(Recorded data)
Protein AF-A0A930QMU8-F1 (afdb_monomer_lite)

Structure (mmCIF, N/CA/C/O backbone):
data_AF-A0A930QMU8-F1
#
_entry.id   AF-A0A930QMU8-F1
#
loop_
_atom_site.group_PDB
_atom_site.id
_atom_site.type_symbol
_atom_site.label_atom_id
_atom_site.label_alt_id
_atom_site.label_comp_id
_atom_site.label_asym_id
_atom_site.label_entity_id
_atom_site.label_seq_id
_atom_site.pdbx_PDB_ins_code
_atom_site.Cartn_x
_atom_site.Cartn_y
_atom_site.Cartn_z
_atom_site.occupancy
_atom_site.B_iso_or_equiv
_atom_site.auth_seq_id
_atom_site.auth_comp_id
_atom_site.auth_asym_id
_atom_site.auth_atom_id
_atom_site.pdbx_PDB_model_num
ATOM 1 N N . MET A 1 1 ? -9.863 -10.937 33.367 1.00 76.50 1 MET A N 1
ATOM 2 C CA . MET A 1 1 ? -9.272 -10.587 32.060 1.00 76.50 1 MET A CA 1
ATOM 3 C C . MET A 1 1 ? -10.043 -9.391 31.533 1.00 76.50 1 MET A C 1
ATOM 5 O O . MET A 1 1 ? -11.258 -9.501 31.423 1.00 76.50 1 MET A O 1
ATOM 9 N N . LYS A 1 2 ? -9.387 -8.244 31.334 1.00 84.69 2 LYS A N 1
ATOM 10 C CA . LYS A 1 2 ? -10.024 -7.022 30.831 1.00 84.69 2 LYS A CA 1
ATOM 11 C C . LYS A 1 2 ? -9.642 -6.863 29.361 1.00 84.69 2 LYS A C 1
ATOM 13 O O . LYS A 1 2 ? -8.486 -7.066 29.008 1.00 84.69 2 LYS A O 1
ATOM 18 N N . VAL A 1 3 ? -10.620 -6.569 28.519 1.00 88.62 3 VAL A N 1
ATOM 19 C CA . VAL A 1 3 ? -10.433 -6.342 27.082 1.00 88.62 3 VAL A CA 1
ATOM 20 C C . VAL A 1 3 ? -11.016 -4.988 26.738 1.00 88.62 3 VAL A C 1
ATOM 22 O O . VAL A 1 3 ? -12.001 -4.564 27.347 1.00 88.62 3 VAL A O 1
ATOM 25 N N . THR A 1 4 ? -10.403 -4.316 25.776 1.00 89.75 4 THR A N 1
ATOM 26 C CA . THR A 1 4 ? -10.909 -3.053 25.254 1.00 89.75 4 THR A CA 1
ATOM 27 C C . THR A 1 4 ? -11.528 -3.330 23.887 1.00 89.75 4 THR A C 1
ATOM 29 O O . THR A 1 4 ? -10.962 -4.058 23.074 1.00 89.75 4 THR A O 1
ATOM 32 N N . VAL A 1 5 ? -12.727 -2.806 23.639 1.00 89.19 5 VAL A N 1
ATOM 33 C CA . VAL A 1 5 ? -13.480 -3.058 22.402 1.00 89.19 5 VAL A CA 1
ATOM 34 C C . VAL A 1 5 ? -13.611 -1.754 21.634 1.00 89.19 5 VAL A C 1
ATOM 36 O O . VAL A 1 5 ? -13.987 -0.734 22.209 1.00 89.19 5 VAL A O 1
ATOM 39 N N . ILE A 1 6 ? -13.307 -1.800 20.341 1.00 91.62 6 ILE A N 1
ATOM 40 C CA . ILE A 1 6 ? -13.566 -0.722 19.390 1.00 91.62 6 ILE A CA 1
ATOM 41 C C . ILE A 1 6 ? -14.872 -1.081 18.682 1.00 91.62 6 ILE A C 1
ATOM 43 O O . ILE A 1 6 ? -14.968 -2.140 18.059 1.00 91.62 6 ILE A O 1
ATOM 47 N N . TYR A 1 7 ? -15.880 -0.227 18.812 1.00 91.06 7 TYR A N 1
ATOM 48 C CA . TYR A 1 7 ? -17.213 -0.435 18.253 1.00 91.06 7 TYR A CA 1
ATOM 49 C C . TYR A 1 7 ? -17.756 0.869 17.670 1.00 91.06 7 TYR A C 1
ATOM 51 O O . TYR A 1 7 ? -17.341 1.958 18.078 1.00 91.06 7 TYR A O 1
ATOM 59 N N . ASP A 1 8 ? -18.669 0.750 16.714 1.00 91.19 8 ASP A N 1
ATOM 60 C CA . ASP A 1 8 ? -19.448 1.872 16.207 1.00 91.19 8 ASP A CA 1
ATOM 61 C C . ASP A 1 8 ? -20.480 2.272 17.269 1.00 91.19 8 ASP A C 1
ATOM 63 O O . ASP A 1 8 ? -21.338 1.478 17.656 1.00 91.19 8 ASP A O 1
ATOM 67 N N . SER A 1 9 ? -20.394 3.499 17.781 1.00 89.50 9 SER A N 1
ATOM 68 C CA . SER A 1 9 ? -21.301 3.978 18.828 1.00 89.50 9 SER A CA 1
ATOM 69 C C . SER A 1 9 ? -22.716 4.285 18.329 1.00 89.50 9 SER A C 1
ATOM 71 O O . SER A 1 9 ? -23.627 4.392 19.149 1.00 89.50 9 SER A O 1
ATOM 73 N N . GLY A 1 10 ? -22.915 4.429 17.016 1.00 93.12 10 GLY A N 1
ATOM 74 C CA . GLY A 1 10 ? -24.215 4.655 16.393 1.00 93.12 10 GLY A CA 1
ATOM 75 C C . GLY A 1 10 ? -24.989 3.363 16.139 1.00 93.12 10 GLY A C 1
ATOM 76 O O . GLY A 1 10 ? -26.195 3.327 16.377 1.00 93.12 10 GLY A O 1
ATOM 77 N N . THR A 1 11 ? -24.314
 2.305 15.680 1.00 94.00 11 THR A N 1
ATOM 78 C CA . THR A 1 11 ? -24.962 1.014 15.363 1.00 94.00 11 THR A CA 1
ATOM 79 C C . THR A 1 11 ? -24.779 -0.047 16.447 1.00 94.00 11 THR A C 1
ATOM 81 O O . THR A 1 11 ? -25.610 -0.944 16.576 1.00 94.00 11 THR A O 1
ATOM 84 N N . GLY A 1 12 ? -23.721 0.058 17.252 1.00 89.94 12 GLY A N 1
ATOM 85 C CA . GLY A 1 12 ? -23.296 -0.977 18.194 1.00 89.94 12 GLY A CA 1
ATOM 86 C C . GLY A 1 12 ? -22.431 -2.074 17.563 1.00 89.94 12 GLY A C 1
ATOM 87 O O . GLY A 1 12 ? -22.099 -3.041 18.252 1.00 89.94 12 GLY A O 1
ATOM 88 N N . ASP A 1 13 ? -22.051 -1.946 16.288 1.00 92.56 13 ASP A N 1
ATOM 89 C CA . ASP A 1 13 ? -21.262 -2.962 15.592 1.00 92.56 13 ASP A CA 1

---

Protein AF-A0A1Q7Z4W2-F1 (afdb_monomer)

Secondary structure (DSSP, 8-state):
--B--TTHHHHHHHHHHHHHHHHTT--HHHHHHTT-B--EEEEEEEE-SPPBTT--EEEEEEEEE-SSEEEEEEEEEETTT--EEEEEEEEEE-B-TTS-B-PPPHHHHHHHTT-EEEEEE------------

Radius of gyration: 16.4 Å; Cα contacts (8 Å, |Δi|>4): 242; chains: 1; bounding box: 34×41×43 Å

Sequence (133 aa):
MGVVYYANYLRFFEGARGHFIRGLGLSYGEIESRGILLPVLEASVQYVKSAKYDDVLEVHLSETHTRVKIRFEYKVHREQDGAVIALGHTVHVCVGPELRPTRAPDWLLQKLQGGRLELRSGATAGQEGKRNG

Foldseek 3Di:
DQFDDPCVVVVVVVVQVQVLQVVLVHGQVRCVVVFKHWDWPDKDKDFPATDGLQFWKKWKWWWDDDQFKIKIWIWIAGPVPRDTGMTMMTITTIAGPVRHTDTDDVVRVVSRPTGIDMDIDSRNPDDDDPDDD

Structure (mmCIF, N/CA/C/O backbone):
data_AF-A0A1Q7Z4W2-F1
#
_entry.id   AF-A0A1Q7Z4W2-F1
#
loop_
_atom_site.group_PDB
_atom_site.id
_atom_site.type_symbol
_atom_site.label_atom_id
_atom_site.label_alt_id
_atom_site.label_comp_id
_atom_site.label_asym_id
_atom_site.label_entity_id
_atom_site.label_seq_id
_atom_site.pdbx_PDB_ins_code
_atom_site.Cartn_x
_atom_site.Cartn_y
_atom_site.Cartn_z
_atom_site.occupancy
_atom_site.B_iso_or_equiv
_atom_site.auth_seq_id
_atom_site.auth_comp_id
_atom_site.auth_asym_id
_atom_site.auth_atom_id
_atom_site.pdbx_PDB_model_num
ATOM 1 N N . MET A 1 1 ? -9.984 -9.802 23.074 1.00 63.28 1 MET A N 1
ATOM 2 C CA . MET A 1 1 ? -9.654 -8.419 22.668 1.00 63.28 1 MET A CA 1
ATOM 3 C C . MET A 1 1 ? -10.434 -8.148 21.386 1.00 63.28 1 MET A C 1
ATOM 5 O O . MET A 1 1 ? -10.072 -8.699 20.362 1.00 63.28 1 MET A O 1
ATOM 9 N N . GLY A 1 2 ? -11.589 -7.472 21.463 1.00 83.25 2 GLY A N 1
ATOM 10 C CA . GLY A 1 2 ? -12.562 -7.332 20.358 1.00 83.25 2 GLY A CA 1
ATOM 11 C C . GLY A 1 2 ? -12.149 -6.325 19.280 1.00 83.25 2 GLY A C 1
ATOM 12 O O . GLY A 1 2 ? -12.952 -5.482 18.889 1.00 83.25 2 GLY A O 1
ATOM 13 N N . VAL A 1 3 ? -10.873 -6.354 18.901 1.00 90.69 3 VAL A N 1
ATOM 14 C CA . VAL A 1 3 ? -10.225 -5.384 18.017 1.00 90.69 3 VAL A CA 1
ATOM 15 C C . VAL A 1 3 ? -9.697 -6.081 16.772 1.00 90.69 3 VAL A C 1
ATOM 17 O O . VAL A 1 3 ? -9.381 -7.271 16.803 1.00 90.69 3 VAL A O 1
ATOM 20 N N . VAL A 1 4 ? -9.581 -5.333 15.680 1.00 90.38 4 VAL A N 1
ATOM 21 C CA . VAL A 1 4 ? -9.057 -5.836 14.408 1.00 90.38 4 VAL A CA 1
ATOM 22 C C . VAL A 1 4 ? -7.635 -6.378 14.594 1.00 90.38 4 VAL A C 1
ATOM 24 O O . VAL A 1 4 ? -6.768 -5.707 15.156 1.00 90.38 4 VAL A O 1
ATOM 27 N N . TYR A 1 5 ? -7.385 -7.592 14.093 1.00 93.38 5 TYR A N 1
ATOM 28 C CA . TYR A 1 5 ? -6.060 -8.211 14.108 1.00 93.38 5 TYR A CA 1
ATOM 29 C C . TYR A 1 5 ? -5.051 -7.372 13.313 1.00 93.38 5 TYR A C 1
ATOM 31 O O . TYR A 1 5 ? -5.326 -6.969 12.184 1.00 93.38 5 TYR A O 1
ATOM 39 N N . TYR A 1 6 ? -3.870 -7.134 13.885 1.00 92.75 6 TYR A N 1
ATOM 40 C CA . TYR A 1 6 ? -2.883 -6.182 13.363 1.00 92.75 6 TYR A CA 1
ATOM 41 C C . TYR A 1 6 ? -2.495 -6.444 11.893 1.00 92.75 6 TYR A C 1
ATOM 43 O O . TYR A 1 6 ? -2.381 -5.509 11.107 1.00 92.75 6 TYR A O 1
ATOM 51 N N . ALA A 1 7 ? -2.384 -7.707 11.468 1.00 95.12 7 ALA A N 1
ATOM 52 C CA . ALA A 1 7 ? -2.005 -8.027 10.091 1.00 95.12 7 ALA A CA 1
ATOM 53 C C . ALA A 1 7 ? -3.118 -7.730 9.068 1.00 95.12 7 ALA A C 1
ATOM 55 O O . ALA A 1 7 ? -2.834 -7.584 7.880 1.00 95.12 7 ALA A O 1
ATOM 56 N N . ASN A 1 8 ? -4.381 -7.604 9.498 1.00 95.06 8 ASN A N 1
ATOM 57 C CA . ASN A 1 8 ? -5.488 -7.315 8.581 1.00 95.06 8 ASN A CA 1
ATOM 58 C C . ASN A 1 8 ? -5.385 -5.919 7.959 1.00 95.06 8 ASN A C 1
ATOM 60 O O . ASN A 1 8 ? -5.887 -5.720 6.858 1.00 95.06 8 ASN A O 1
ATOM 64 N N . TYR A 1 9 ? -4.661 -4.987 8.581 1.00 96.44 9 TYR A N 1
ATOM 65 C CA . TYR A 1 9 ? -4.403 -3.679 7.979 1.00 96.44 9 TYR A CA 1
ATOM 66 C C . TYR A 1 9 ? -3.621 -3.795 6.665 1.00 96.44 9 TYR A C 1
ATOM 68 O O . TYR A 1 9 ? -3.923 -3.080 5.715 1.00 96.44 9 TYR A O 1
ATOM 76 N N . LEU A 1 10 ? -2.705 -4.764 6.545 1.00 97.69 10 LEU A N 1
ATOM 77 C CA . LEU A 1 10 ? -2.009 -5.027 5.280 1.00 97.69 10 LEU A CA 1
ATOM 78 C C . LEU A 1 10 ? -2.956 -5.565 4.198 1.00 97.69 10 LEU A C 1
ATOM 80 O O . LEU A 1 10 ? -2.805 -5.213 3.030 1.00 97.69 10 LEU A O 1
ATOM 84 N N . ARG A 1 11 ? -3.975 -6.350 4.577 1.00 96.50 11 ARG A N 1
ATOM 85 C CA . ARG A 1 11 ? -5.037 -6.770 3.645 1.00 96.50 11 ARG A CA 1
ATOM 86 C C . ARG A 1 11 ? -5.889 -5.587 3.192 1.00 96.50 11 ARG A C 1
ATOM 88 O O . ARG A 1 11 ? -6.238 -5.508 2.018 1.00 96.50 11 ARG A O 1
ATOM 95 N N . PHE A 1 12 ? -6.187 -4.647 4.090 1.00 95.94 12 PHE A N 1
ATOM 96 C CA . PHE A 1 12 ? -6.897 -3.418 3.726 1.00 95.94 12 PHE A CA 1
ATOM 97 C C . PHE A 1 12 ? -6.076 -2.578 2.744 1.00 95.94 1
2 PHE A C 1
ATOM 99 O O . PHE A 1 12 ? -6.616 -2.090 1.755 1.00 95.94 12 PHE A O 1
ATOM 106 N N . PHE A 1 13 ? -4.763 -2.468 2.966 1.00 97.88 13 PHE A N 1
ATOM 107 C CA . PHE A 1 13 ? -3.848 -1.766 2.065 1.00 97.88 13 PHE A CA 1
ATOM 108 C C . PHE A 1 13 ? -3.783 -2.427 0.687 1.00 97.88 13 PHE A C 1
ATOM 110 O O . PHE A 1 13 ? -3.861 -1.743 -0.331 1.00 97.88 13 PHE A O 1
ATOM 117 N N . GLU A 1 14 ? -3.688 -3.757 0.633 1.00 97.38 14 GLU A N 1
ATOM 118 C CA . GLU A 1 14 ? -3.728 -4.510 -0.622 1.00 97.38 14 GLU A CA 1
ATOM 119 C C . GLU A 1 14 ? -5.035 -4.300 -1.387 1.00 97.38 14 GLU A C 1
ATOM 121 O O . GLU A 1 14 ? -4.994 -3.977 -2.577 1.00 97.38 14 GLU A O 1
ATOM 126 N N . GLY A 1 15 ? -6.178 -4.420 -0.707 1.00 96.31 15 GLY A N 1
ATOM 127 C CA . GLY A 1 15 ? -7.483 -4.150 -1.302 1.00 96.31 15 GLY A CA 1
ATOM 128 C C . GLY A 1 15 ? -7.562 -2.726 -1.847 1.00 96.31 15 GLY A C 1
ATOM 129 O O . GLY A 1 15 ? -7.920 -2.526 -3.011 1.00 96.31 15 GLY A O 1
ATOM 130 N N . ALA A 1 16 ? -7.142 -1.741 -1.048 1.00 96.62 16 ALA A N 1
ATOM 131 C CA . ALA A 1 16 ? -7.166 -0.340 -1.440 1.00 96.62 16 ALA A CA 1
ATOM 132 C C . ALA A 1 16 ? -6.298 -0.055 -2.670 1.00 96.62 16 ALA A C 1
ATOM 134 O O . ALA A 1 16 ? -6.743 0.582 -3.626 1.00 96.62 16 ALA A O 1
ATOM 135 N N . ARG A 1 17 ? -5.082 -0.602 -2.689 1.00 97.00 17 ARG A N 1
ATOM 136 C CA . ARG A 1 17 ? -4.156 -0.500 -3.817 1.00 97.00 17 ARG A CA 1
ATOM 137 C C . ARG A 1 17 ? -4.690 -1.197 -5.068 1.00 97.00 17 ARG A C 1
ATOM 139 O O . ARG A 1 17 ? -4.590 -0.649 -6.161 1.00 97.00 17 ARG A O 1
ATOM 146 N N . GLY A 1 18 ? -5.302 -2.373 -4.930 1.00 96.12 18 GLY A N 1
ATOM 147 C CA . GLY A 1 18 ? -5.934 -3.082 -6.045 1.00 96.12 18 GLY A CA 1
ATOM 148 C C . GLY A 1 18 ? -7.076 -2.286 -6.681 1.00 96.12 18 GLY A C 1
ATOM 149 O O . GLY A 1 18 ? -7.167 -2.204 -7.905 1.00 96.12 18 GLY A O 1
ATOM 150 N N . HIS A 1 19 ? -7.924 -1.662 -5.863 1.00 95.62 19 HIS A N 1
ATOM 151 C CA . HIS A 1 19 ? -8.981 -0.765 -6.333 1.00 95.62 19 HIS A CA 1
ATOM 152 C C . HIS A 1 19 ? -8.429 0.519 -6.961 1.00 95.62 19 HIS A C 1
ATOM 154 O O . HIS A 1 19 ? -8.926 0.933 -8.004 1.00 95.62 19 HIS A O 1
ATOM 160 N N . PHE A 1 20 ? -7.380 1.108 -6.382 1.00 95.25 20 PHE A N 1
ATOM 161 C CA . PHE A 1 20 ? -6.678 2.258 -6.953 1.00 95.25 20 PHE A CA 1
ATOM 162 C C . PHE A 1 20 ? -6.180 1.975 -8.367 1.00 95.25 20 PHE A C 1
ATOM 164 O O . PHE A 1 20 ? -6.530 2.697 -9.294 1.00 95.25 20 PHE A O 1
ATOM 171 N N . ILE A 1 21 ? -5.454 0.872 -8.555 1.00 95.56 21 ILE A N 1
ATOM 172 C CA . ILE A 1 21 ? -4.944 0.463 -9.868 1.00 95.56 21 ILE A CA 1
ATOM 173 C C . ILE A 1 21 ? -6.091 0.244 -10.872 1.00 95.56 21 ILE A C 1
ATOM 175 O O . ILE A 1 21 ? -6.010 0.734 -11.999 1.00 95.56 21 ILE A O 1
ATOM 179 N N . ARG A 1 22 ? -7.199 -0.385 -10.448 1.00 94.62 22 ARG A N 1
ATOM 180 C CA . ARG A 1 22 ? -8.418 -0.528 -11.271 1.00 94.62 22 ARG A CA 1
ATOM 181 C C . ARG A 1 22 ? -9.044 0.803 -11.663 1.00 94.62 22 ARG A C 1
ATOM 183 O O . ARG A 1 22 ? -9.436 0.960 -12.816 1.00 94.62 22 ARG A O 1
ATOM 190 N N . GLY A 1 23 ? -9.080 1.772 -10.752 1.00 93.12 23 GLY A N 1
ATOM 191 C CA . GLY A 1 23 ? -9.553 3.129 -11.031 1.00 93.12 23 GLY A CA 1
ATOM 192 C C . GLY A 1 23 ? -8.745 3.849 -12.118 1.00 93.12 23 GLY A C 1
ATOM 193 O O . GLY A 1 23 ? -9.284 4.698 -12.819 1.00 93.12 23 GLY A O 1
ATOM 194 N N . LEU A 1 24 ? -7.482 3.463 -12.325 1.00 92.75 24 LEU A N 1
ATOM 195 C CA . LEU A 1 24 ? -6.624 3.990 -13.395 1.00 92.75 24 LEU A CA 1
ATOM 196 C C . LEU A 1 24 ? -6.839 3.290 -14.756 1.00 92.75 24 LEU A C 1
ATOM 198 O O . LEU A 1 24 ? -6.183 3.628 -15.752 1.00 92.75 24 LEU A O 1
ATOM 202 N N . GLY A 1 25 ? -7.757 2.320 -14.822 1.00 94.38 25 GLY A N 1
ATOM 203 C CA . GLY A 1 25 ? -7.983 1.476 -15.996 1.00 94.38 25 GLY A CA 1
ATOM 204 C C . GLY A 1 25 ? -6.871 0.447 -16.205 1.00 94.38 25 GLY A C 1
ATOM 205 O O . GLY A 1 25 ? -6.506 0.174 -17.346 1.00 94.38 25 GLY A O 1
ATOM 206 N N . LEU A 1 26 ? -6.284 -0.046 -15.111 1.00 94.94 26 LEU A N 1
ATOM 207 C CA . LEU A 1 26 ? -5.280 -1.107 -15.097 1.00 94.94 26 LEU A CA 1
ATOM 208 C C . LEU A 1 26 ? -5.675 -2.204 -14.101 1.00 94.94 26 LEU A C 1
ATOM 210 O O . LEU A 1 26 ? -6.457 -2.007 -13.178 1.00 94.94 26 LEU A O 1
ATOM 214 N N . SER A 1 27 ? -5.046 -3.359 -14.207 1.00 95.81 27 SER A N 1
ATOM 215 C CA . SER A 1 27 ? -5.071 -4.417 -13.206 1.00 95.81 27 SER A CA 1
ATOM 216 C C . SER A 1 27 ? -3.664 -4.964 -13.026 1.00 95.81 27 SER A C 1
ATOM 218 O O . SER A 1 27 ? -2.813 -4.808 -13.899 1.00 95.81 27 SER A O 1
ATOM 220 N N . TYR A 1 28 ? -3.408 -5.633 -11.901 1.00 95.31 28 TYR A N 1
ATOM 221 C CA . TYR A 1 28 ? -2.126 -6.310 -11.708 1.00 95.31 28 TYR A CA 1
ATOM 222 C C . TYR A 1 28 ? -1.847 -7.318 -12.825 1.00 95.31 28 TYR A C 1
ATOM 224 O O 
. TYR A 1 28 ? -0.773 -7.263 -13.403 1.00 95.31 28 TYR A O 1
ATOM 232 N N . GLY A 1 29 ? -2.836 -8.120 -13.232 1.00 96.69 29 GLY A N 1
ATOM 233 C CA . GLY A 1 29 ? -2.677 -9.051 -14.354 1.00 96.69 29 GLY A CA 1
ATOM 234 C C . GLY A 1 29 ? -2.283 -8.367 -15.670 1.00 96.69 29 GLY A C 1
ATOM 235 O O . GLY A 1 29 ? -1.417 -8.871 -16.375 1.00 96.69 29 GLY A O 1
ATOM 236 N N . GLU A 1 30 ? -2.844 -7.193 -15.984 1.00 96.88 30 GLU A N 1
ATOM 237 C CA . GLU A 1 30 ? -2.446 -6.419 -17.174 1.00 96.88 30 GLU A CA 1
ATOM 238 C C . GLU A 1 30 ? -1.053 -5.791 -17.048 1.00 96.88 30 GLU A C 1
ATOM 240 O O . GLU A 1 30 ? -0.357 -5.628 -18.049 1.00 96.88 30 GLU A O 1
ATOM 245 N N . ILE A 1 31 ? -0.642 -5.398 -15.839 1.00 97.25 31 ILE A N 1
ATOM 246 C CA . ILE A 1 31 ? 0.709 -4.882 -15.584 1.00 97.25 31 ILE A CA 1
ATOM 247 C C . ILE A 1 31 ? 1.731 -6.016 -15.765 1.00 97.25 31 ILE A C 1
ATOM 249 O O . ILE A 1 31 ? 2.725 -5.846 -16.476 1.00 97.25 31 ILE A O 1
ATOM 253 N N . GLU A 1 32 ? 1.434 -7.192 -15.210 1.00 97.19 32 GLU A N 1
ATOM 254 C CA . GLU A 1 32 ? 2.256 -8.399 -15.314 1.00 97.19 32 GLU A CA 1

__Work request__
Restate word for word only the lines above from the line containing "Protein AF-A0A930QMU8-F1 (afdb_monomer_lite)" to the line containing "ATOM 41 C C . ILE", both of them included.

__Solved exercise__
Protein AF-A0A930QMU8-F1 (afdb_monomer_lite)

Structure (mmCIF, N/CA/C/O backbone):
data_AF-A0A930QMU8-F1
#
_entry.id   AF-A0A930QMU8-F1
#
loop_
_atom_site.group_PDB
_atom_site.id
_atom_site.type_symbol
_atom_site.label_atom_id
_atom_site.label_alt_id
_atom_site.label_comp_id
_atom_site.label_asym_id
_atom_site.label_entity_id
_atom_site.label_seq_id
_atom_site.pdbx_PDB_ins_code
_atom_site.Cartn_x
_atom_site.Cartn_y
_atom_site.Cartn_z
_atom_site.occupancy
_atom_site.B_iso_or_equiv
_atom_site.auth_seq_id
_atom_site.auth_comp_id
_atom_site.auth_asym_id
_atom_site.auth_atom_id
_atom_site.pdbx_PDB_model_num
ATOM 1 N N . MET A 1 1 ? -9.863 -10.937 33.367 1.00 76.50 1 MET A N 1
ATOM 2 C CA . MET A 1 1 ? -9.272 -10.587 32.060 1.00 76.50 1 MET A CA 1
ATOM 3 C C . MET A 1 1 ? -10.043 -9.391 31.533 1.00 76.50 1 MET A C 1
ATOM 5 O O . MET A 1 1 ? -11.258 -9.501 31.423 1.00 76.50 1 MET A O 1
ATOM 9 N N . LYS A 1 2 ? -9.387 -8.244 31.334 1.00 84.69 2 LYS A N 1
ATOM 10 C CA . LYS A 1 2 ? -10.024 -7.022 30.831 1.00 84.69 2 LYS A CA 1
ATOM 11 C C . LYS A 1 2 ? -9.642 -6.863 29.361 1.00 84.69 2 LYS A C 1
ATOM 13 O O . LYS A 1 2 ? -8.486 -7.066 29.008 1.00 84.69 2 LYS A O 1
ATOM 18 N N . VAL A 1 3 ? -10.620 -6.569 28.519 1.00 88.62 3 VAL A N 1
ATOM 19 C CA . VAL A 1 3 ? -10.433 -6.342 27.082 1.00 88.62 3 VAL A CA 1
ATOM 20 C C . VAL A 1 3 ? -11.016 -4.988 26.738 1.00 88.62 3 VAL A C 1
ATOM 22 O O . VAL A 1 3 ? -12.001 -4.564 27.347 1.00 88.62 3 VAL A O 1
ATOM 25 N N . THR A 1 4 ? -10.403 -4.316 25.776 1.00 89.75 4 THR A N 1
ATOM 26 C CA . THR A 1 4 ? -10.909 -3.053 25.254 1.00 89.75 4 THR A CA 1
ATOM 27 C C . THR A 1 4 ? -11.528 -3.330 23.887 1.00 89.75 4 THR A C 1
ATOM 29 O O . THR A 1 4 ? -10.962 -4.058 23.074 1.00 89.75 4 THR A O 1
ATOM 32 N N . VAL A 1 5 ? -12.727 -2.806 23.639 1.00 89.19 5 VAL A N 1
ATOM 33 C CA . VAL A 1 5 ? -13.480 -3.058 22.402 1.00 89.19 5 VAL A CA 1
ATOM 34 C C . VAL A 1 5 ? -13.611 -1.754 21.634 1.00 89.19 5 VAL A C 1
ATOM 36 O O . VAL A 1 5 ? -13.987 -0.734 22.209 1.00 89.19 5 VAL A O 1
ATOM 39 N N . ILE A 1 6 ? -13.307 -1.800 20.341 1.00 91.62 6 ILE A N 1
ATOM 40 C CA . ILE A 1 6 ? -13.566 -0.722 19.390 1.00 91.62 6 ILE A CA 1
ATOM 41 C C . ILE A 1 6 ? -14.872 -1.081 18.682 1.00 91.62 6 ILE A C 1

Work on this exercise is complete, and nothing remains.